No...not exactly.
I want children under 18, veterans and the disabled to be fully covered by government healthcare. They can go to any hospital in America, get full healthcare and the hospital bills the government. Plus, children who carry a condition over to adulthood will have that condition covered forever as well.
Everyone else should have basic only government healthcare.
If they want more...go to charity hospitals, buy insurance or pay for it themselves.
Otherwise, the government should stay completely out of it. No insurance rules or limits...the latter can charge whatever they want and turn down whomever they want for any reason. Complete free enterprise.
I have said again and again (having lived in both America and Canada) - the Canadian system is not cheap and is great for GP visits and emergencies and that is it.
https://www.fraserinstitute.org/sit...-of-public-health-care-insurance-2015-rev.pdf
If you have an ongoing, non-life threatening, medical condition in Canada? Depending on the province (it varies), you could be waiting for many, many months for treatments/operations/etc....all the while in great pain/discomfort.
The Canadian system was designed so people can see GP's whenever they want and for emergencies...and it does these things very well. But it is simply not designed for non-life threatening, ongoing conditions. That is not me saying that...that is what Canadian doctors have me on several occasions.
And as people live longer and longer, they are having to live with more and more ongoing conditions.
Plus, many (all?) provinces do not cover prescription costs except as part of welfare. And they can be very high for certain conditions.
If you are poor...the Canadian system is generally great.
If you are middle class...the Canadian system is decent if you are relatively healthy or are in an emergency. Not so good if you have an ongoing problem.
If you are upper middle class-wealthy...the Canadian system sucks (compared to the US one) as you have few choices.
And that is the final lousy thing about the Canuck system...it does not allow for competition (except in a few, very limited cases). In almost all instances, it is flat out illegal to perform medical procedures (other then cosmetic surgery) outside of the system. You simply cannot open a private practise and charge whatever the market will bare (again, with a few, very limited examples).
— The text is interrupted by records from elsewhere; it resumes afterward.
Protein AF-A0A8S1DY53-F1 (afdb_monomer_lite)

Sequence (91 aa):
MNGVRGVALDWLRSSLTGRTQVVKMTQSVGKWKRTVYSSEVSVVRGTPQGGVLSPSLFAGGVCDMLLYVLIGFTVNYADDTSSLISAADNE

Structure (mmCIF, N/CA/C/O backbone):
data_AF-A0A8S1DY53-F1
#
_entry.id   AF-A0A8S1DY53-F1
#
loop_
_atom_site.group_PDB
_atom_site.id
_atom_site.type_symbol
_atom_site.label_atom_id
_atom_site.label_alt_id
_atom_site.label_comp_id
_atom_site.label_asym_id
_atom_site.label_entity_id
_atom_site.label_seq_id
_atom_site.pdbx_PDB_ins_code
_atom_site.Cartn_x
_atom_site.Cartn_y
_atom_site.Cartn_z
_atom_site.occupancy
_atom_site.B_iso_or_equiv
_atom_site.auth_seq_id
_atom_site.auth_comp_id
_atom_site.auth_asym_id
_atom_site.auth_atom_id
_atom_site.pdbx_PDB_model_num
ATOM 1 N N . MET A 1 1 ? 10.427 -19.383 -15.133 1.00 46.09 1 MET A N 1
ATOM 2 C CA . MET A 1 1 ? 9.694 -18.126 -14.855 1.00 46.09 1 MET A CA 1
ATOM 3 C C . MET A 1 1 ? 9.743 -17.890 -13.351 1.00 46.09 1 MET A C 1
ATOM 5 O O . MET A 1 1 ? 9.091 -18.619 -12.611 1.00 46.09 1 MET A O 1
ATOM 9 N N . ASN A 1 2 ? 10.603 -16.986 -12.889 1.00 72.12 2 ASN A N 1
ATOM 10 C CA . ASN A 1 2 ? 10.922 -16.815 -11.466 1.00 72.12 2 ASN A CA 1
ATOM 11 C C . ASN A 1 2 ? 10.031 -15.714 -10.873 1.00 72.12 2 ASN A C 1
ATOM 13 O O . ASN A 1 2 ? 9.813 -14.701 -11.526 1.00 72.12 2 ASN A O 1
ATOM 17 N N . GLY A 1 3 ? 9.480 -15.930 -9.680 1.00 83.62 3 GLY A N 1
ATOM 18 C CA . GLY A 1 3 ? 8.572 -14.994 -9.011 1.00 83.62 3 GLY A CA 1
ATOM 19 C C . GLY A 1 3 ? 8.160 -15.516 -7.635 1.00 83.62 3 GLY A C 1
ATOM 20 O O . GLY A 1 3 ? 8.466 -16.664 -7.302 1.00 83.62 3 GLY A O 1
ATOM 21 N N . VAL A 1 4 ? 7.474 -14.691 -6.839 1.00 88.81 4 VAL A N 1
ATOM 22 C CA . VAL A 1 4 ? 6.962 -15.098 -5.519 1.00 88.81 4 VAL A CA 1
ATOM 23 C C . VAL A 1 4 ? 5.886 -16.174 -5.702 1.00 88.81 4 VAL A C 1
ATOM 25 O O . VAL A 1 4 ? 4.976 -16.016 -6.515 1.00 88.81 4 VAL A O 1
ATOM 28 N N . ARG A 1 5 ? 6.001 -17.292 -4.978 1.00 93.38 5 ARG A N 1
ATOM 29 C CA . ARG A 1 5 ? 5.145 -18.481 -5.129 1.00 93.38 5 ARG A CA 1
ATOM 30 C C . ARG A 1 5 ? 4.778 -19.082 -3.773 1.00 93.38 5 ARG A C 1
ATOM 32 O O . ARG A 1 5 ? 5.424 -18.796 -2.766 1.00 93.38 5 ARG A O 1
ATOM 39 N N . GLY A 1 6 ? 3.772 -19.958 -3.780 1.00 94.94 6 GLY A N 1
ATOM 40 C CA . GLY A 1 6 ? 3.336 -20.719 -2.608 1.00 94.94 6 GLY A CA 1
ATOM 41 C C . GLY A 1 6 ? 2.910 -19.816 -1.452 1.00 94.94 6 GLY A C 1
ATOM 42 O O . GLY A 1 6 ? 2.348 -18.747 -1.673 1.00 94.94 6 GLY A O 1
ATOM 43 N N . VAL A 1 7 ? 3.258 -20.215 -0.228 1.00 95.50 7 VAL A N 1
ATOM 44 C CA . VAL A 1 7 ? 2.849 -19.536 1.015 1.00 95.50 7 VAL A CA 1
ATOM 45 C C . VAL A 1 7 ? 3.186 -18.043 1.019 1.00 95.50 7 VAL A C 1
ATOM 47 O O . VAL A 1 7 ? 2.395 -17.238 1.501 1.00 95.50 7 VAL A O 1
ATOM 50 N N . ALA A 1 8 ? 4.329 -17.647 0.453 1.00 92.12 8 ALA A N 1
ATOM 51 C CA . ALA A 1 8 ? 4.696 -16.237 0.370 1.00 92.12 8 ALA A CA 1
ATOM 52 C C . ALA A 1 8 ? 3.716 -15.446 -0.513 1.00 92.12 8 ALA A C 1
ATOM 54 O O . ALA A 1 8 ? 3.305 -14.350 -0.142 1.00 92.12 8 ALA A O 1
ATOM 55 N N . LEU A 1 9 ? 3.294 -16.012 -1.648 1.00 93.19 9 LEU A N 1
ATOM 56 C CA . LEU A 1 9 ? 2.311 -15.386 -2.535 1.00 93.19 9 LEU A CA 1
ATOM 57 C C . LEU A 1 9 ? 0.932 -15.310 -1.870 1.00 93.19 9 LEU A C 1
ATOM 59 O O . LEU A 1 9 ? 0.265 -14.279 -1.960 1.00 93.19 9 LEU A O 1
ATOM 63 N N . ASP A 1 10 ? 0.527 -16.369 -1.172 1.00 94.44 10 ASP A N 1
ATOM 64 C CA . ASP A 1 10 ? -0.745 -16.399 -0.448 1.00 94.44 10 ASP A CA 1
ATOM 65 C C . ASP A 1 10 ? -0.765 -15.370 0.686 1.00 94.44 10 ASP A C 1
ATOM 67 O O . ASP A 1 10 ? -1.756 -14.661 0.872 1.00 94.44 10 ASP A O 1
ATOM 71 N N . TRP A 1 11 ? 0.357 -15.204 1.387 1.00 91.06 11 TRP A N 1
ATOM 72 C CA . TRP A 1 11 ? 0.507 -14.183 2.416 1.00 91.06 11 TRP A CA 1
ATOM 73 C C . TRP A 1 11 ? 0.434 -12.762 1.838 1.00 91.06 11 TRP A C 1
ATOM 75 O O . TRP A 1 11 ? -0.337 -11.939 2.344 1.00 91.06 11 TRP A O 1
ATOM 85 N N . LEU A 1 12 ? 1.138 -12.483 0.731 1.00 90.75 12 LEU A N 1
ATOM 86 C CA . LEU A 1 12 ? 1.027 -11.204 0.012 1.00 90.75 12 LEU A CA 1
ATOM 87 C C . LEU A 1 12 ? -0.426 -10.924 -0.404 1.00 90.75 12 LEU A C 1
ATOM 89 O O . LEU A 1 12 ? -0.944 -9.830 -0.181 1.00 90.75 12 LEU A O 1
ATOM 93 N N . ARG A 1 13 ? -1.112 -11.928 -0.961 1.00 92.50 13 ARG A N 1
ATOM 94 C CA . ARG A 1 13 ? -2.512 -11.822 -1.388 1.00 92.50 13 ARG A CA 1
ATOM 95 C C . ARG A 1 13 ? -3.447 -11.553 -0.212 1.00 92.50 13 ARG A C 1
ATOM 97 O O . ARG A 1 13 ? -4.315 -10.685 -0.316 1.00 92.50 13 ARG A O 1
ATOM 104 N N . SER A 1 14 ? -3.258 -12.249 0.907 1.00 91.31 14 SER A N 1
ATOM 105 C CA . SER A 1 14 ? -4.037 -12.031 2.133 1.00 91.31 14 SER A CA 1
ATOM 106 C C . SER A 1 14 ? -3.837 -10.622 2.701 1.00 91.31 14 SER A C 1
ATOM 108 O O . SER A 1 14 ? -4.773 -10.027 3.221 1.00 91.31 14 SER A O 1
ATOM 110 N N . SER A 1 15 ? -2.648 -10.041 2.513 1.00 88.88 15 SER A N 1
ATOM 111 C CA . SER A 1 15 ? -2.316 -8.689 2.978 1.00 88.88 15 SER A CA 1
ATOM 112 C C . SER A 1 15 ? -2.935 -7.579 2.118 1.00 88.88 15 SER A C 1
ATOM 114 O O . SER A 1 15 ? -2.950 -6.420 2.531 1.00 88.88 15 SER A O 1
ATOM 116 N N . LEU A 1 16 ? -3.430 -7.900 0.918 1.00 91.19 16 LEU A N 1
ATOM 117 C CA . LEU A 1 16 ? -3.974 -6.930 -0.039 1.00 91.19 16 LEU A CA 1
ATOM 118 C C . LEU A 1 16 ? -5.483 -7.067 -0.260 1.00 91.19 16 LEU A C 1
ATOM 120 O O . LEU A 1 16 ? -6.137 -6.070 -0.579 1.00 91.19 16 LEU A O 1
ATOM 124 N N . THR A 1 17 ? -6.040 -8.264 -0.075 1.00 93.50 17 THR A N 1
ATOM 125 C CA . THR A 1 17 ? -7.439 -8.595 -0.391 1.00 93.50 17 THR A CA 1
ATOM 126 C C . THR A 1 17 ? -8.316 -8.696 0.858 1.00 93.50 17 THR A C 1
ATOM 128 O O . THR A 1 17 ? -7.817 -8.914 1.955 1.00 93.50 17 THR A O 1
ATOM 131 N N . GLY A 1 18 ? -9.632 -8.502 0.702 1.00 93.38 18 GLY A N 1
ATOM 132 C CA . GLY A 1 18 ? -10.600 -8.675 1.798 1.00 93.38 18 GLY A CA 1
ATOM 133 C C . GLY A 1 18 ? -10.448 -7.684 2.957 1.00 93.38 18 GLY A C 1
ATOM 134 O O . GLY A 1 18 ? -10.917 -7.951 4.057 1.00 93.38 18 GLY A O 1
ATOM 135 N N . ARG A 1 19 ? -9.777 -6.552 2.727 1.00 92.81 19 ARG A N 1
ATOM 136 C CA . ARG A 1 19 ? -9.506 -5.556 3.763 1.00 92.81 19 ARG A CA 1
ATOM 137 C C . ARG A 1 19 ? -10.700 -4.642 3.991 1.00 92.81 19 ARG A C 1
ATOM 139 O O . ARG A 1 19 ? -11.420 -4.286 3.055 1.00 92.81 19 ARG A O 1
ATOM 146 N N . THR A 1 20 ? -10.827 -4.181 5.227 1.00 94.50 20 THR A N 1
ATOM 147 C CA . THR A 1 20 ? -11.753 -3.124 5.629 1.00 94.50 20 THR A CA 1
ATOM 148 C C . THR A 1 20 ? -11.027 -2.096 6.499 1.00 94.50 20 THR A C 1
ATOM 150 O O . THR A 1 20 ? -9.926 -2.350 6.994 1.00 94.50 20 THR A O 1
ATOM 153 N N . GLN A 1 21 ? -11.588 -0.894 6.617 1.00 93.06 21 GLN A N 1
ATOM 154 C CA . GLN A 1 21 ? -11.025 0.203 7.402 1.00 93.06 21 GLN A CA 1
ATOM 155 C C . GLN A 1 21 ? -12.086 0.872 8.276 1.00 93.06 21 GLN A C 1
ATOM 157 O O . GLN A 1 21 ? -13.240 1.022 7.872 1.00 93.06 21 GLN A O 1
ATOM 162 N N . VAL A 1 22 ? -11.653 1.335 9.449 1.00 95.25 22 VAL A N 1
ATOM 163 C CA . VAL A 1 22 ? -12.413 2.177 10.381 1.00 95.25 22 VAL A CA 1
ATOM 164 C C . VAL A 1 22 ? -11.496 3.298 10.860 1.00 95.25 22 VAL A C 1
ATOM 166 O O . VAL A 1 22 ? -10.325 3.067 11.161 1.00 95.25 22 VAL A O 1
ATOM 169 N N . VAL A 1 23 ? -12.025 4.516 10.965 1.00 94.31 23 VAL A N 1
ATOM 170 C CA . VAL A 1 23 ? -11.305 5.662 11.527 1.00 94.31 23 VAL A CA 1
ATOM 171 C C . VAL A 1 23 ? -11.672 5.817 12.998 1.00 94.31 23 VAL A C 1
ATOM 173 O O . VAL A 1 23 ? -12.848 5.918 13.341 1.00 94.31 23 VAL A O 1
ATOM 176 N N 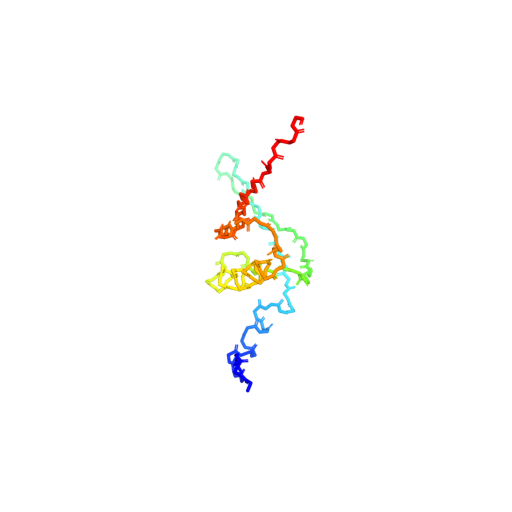. LYS A 1 24 ? -10.660 5.874 13.869 1.00 95.75 24 LYS A N 1
ATOM 177 C CA . LYS A 1 24 ? -10.805 6.185 15.296 1.00 95.75 24 LYS A CA 1
ATOM 178 C C . LYS A 1 24 ? -10.390 7.630 15.547 1.00 95.75 24 LYS A C 1
ATOM 180 O O . LYS A 1 24 ? -9.235 7.983 15.327 1.00 95.75 24 LYS A O 1
ATOM 185 N N . MET A 1 25 ? -11.294 8.443 16.081 1.00 96.19 25 MET A N 1
ATOM 186 C CA . MET A 1 25 ? -10.990 9.809 16.514 1.00 96.19 25 MET A CA 1
ATOM 187 C C . MET A 1 25 ? -11.118 9.911 18.030 1.00 96.19 25 MET A C 1
ATOM 189 O O . MET A 1 25 ? -12.116 9.486 18.607 1.00 96.19 25 MET A O 1
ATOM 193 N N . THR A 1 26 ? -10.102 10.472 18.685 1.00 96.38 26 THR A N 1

This presents several problems.
1) doctors can usually make more in other countries that do allow private practises. So, these doctors get a great Canadian medical degree at huge cost to Canadian taxpayers and then bolt to greener pastures for more dough. That is why there are often huge shortages of doctors in many rural parts of Canada...the doctors simply would rather work in America for big bucks than in the middle of nowhere for good bucks.
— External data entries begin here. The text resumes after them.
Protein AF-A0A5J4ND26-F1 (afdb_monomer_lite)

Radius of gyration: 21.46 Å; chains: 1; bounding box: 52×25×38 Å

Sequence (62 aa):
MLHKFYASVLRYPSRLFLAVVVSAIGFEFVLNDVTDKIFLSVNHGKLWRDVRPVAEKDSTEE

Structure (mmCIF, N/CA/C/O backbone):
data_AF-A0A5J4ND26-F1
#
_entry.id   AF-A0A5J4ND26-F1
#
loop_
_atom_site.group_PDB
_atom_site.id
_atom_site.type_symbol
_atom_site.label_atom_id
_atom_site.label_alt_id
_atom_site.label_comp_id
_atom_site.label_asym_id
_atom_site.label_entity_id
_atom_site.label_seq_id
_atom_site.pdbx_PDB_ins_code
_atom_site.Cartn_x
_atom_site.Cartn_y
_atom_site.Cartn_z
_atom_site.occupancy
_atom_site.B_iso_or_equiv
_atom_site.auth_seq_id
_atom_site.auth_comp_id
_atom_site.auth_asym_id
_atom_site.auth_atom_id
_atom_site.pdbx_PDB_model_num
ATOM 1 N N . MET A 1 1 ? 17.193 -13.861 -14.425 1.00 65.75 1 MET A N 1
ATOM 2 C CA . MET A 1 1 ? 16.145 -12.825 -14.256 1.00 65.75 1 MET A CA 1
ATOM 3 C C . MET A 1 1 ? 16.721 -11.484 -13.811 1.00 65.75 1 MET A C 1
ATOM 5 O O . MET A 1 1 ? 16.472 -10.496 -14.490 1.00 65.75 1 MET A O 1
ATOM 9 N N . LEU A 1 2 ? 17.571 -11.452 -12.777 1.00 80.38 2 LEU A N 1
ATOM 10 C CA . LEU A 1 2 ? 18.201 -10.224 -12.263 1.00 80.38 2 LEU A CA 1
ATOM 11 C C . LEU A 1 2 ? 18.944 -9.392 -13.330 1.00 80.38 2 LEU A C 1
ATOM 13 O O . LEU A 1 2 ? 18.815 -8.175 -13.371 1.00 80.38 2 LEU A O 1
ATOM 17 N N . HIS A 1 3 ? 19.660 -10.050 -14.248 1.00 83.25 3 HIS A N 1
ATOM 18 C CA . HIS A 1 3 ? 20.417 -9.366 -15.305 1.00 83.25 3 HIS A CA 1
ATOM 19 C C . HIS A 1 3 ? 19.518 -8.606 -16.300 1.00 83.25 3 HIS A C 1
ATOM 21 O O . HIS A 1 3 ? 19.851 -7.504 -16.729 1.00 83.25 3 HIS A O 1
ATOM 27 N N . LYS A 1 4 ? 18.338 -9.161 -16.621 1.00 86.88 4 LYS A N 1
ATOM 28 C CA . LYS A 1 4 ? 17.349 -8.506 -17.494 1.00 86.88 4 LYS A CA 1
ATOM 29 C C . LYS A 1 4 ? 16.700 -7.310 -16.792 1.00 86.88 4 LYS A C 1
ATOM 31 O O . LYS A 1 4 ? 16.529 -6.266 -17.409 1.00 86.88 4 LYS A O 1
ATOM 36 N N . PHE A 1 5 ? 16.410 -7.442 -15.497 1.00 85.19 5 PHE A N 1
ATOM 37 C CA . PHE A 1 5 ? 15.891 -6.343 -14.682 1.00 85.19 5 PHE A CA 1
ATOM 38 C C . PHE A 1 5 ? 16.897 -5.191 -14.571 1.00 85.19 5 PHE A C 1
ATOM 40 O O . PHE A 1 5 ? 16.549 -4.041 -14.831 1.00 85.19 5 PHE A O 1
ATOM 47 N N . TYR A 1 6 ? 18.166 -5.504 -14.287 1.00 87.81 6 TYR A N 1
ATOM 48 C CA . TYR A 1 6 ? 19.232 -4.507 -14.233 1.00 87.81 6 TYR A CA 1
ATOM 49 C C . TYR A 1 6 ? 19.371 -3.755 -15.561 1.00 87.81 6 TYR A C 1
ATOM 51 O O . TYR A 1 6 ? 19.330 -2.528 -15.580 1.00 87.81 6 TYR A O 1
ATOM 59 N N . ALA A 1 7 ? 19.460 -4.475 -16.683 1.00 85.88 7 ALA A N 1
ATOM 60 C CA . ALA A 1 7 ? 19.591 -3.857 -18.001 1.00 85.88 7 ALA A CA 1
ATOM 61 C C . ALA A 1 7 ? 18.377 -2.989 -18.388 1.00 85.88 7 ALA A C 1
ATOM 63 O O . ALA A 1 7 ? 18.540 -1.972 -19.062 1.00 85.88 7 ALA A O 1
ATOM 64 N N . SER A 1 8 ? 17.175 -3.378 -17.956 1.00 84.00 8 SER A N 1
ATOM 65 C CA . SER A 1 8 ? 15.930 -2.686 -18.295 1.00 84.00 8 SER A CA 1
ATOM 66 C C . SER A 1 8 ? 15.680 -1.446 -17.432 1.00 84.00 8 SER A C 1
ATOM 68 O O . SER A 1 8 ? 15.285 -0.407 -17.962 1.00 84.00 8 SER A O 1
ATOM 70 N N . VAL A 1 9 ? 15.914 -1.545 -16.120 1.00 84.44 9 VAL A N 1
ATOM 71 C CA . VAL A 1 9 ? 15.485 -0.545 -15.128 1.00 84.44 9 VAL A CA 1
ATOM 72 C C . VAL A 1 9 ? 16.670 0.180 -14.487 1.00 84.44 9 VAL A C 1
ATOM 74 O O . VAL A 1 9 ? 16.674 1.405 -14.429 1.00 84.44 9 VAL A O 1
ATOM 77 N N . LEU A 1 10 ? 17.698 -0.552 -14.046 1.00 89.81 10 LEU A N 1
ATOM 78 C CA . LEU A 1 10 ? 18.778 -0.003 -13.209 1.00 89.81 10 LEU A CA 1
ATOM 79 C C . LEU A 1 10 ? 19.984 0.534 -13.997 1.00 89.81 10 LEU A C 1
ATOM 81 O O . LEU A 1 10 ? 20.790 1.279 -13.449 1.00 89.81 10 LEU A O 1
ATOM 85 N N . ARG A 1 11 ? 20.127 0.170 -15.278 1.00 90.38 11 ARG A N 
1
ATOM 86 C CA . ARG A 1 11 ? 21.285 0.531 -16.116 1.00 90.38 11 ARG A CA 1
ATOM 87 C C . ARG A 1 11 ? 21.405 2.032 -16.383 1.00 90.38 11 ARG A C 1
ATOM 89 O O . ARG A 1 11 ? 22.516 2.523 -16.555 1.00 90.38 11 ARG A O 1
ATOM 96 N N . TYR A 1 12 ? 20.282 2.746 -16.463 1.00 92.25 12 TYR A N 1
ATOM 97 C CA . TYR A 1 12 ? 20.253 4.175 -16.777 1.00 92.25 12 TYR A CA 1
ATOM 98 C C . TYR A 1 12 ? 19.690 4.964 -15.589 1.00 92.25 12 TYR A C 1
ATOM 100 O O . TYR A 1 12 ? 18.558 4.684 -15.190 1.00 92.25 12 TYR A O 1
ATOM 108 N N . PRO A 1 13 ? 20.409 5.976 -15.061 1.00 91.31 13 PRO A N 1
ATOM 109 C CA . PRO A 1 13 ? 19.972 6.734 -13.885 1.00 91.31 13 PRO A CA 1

Go to a remote Canadian area hospital and you will often find doctors who were born/trained outside of Canada and were recruited to come to the remote region by the province in question because they cannot get Canadian doctors to work there.
2) with less competition, prices can be far higher in Canada then they are in other countries that allow competition...costing more Canadian tax dollars to pay for them.
3) Canadians are often trapped in bureaucracy.
I knew a guy who was waiting for a triple bypass operation in a Canadian hospital. He was not hooked up to any tubes or machines and felt generally fine. But they would not let him wait for his operation at home because of legal liability - if he dies at home while waiting, the doctors can be blamed.
So (I have told this story before) this poor guy waited for over a month for his operation (which he ended up dying of - due to complications - a few days afterwards).
If he left, they threatened (and they do this to everyone) to put him at the bottom of the waiting list for the operation.
So he was trapped. He could not even leave the cardiac floor. And there were many others in the same state he was in. They were virtual prisoners, waiting for their operations...not allowed to leave the hospital or even their floor. And yet, most of them felt fine and would far rather be at home waiting for their procedure.
As well , there were patients forced to wait in emergency room beds (not comfortable - trust me) for days because there were no beds on the cardiac floor because all these patients in little-no discomfort were not allowed to leave. It was ridiculous.
And the nurses told me this was SOP and many of them were frustrated with the system as well.
In the American system, they boot you out of the hospital as fast as they can (for better or worse). But in the Canadian one, they literally will not let you leave until their legal asses are covered.
Like I said there is good and bad to the Canadian system. But it is far from a great system for all things. FAR.